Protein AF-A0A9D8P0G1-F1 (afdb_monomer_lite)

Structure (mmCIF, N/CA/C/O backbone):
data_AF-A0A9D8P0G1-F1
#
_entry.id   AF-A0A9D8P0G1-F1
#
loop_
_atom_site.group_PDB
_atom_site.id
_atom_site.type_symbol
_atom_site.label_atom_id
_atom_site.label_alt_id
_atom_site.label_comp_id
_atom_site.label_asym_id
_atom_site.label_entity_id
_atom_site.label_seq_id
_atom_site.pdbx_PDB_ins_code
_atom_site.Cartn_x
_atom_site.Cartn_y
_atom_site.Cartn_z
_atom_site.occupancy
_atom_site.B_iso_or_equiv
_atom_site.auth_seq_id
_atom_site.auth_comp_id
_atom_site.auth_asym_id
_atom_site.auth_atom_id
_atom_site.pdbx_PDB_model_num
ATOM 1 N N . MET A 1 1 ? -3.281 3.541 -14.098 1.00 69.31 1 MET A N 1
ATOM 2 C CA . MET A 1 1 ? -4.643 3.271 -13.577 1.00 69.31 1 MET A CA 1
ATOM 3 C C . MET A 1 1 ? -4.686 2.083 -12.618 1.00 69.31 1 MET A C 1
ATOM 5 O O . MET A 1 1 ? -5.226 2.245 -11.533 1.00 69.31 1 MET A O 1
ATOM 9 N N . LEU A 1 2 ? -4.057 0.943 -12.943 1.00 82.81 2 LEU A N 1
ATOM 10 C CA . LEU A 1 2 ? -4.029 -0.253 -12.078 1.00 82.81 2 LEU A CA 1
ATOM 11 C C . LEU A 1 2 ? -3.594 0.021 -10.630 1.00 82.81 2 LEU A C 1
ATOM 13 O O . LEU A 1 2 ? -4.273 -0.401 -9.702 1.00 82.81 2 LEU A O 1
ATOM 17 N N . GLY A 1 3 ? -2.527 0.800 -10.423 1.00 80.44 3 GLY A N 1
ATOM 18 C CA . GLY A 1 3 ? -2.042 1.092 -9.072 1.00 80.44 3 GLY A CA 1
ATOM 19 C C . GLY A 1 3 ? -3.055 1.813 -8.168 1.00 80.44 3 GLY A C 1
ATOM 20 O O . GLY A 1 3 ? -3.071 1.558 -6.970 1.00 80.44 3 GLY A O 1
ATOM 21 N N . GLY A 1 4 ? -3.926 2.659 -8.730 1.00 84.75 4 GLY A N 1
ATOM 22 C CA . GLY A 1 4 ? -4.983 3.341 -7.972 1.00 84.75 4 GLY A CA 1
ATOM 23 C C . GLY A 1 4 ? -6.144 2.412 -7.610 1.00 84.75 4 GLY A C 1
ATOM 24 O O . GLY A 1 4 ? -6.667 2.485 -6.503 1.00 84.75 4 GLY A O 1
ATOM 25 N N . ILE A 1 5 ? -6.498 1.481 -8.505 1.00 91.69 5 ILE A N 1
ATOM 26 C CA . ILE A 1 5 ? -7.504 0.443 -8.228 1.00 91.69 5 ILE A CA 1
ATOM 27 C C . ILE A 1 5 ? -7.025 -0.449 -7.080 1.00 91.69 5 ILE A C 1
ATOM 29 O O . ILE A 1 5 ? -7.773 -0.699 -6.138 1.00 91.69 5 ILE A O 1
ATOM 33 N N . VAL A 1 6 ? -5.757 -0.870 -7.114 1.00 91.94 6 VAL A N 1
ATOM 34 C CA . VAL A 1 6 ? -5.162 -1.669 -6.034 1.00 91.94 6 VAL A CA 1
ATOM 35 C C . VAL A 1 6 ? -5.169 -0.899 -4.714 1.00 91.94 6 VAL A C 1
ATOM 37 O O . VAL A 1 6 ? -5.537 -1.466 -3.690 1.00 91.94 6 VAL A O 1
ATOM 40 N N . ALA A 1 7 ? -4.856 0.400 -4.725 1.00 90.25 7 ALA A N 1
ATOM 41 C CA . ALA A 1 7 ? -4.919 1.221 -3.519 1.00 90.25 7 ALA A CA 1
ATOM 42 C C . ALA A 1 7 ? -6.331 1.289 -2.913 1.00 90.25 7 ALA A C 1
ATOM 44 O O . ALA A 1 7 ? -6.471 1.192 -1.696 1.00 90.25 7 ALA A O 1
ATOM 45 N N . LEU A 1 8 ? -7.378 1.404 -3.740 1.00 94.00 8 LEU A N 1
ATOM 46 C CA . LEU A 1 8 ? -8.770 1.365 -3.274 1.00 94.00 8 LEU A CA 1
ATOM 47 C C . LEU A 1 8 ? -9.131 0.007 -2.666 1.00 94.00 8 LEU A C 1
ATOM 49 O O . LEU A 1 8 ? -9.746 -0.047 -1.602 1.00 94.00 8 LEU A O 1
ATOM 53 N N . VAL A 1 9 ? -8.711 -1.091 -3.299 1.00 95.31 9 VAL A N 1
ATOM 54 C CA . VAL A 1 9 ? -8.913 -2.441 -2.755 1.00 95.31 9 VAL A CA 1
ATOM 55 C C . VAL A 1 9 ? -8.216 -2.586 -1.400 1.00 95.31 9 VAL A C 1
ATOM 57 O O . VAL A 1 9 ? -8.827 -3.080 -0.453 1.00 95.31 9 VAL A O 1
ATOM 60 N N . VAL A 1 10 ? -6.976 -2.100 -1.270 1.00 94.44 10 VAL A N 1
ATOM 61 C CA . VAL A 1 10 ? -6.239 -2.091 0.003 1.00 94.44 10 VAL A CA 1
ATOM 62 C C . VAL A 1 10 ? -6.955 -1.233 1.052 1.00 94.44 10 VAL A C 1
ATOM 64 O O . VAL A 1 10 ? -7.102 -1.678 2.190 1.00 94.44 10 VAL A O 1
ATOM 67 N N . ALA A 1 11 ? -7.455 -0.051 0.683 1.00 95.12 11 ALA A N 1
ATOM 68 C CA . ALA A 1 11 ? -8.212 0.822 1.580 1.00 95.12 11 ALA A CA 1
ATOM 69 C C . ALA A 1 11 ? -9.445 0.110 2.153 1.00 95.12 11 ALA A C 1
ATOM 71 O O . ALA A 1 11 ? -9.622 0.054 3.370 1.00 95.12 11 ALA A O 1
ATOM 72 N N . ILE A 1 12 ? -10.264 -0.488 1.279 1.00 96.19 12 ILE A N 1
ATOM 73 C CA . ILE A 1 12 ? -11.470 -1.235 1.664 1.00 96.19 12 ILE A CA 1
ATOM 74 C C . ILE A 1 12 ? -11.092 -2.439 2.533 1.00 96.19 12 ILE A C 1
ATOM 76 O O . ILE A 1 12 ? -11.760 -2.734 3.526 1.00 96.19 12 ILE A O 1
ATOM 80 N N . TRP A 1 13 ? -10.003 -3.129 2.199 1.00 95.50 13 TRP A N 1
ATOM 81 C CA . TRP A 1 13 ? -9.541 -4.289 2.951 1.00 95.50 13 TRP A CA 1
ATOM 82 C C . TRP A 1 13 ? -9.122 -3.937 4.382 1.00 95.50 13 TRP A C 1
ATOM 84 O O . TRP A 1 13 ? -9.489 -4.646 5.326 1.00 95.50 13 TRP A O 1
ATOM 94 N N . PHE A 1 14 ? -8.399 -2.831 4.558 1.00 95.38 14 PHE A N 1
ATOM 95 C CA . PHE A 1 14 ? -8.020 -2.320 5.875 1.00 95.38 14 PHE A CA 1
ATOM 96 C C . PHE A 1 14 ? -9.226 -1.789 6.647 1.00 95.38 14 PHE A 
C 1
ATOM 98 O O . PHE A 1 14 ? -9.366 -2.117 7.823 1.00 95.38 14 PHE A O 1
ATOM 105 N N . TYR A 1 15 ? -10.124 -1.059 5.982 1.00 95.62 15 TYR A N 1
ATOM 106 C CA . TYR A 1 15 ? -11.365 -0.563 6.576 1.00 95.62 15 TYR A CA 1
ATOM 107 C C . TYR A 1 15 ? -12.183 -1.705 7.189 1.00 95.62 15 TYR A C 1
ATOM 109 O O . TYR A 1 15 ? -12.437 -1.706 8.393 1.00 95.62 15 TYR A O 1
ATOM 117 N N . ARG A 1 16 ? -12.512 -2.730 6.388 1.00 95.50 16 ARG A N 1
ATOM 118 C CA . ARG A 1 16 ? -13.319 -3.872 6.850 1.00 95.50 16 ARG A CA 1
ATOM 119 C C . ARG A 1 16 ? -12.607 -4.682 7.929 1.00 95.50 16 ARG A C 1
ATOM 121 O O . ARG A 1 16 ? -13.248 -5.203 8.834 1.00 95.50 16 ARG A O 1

================

■ **Problem description**
Begin with the first line of the data above and, please, print each line exactly until you have printed the line containing "ATOM 19 C C"; print nothing else.

■ **Answer for the task**
Protein AF-A0A9D8P0G1-F1 (afdb_monomer_lite)

Structure (mmCIF, N/CA/C/O backbone):
data_AF-A0A9D8P0G1-F1
#
_entry.id   AF-A0A9D8P0G1-F1
#
loop_
_atom_site.group_PDB
_atom_site.id
_atom_site.type_symbol
_atom_site.label_atom_id
_atom_site.label_alt_id
_atom_site.label_comp_id
_atom_site.label_asym_id
_atom_site.label_entity_id
_atom_site.label_seq_id
_atom_site.pdbx_PDB_ins_code
_atom_site.Cartn_x
_atom_site.Cartn_y
_atom_site.Cartn_z
_atom_site.occupancy
_atom_site.B_iso_or_equiv
_atom_site.auth_seq_id
_atom_site.auth_comp_id
_atom_site.auth_asym_id
_atom_site.auth_atom_id
_atom_site.pdbx_PDB_model_num
ATOM 1 N N . MET A 1 1 ? -3.281 3.541 -14.098 1.00 69.31 1 MET A N 1
ATOM 2 C CA . MET A 1 1 ? -4.643 3.271 -13.577 1.00 69.31 1 MET A CA 1
ATOM 3 C C . MET A 1 1 ? -4.686 2.083 -12.618 1.00 69.31 1 MET A C 1
ATOM 5 O O . MET A 1 1 ? -5.226 2.245 -11.533 1.00 69.31 1 MET A O 1
ATOM 9 N N . LEU A 1 2 ? -4.057 0.943 -12.943 1.00 82.81 2 LEU A N 1
ATOM 10 C CA . LEU A 1 2 ? -4.029 -0.253 -12.078 1.00 82.81 2 LEU A CA 1
ATOM 11 C C . LEU A 1 2 ? -3.594 0.021 -10.630 1.00 82.81 2 LEU A C 1
ATOM 13 O O . LEU A 1 2 ? -4.273 -0.401 -9.702 1.00 82.81 2 LEU A O 1
ATOM 17 N N . GLY A 1 3 ? -2.527 0.800 -10.423 1.00 80.44 3 GLY A N 1
ATOM 18 C CA . GLY A 1 3 ? -2.042 1.092 -9.072 1.00 80.44 3 GLY A CA 1
ATOM 19 C C . GLY A 1 3 ? -3.055 1.813 -8.168 1.00 80.44 3 GLY A C 1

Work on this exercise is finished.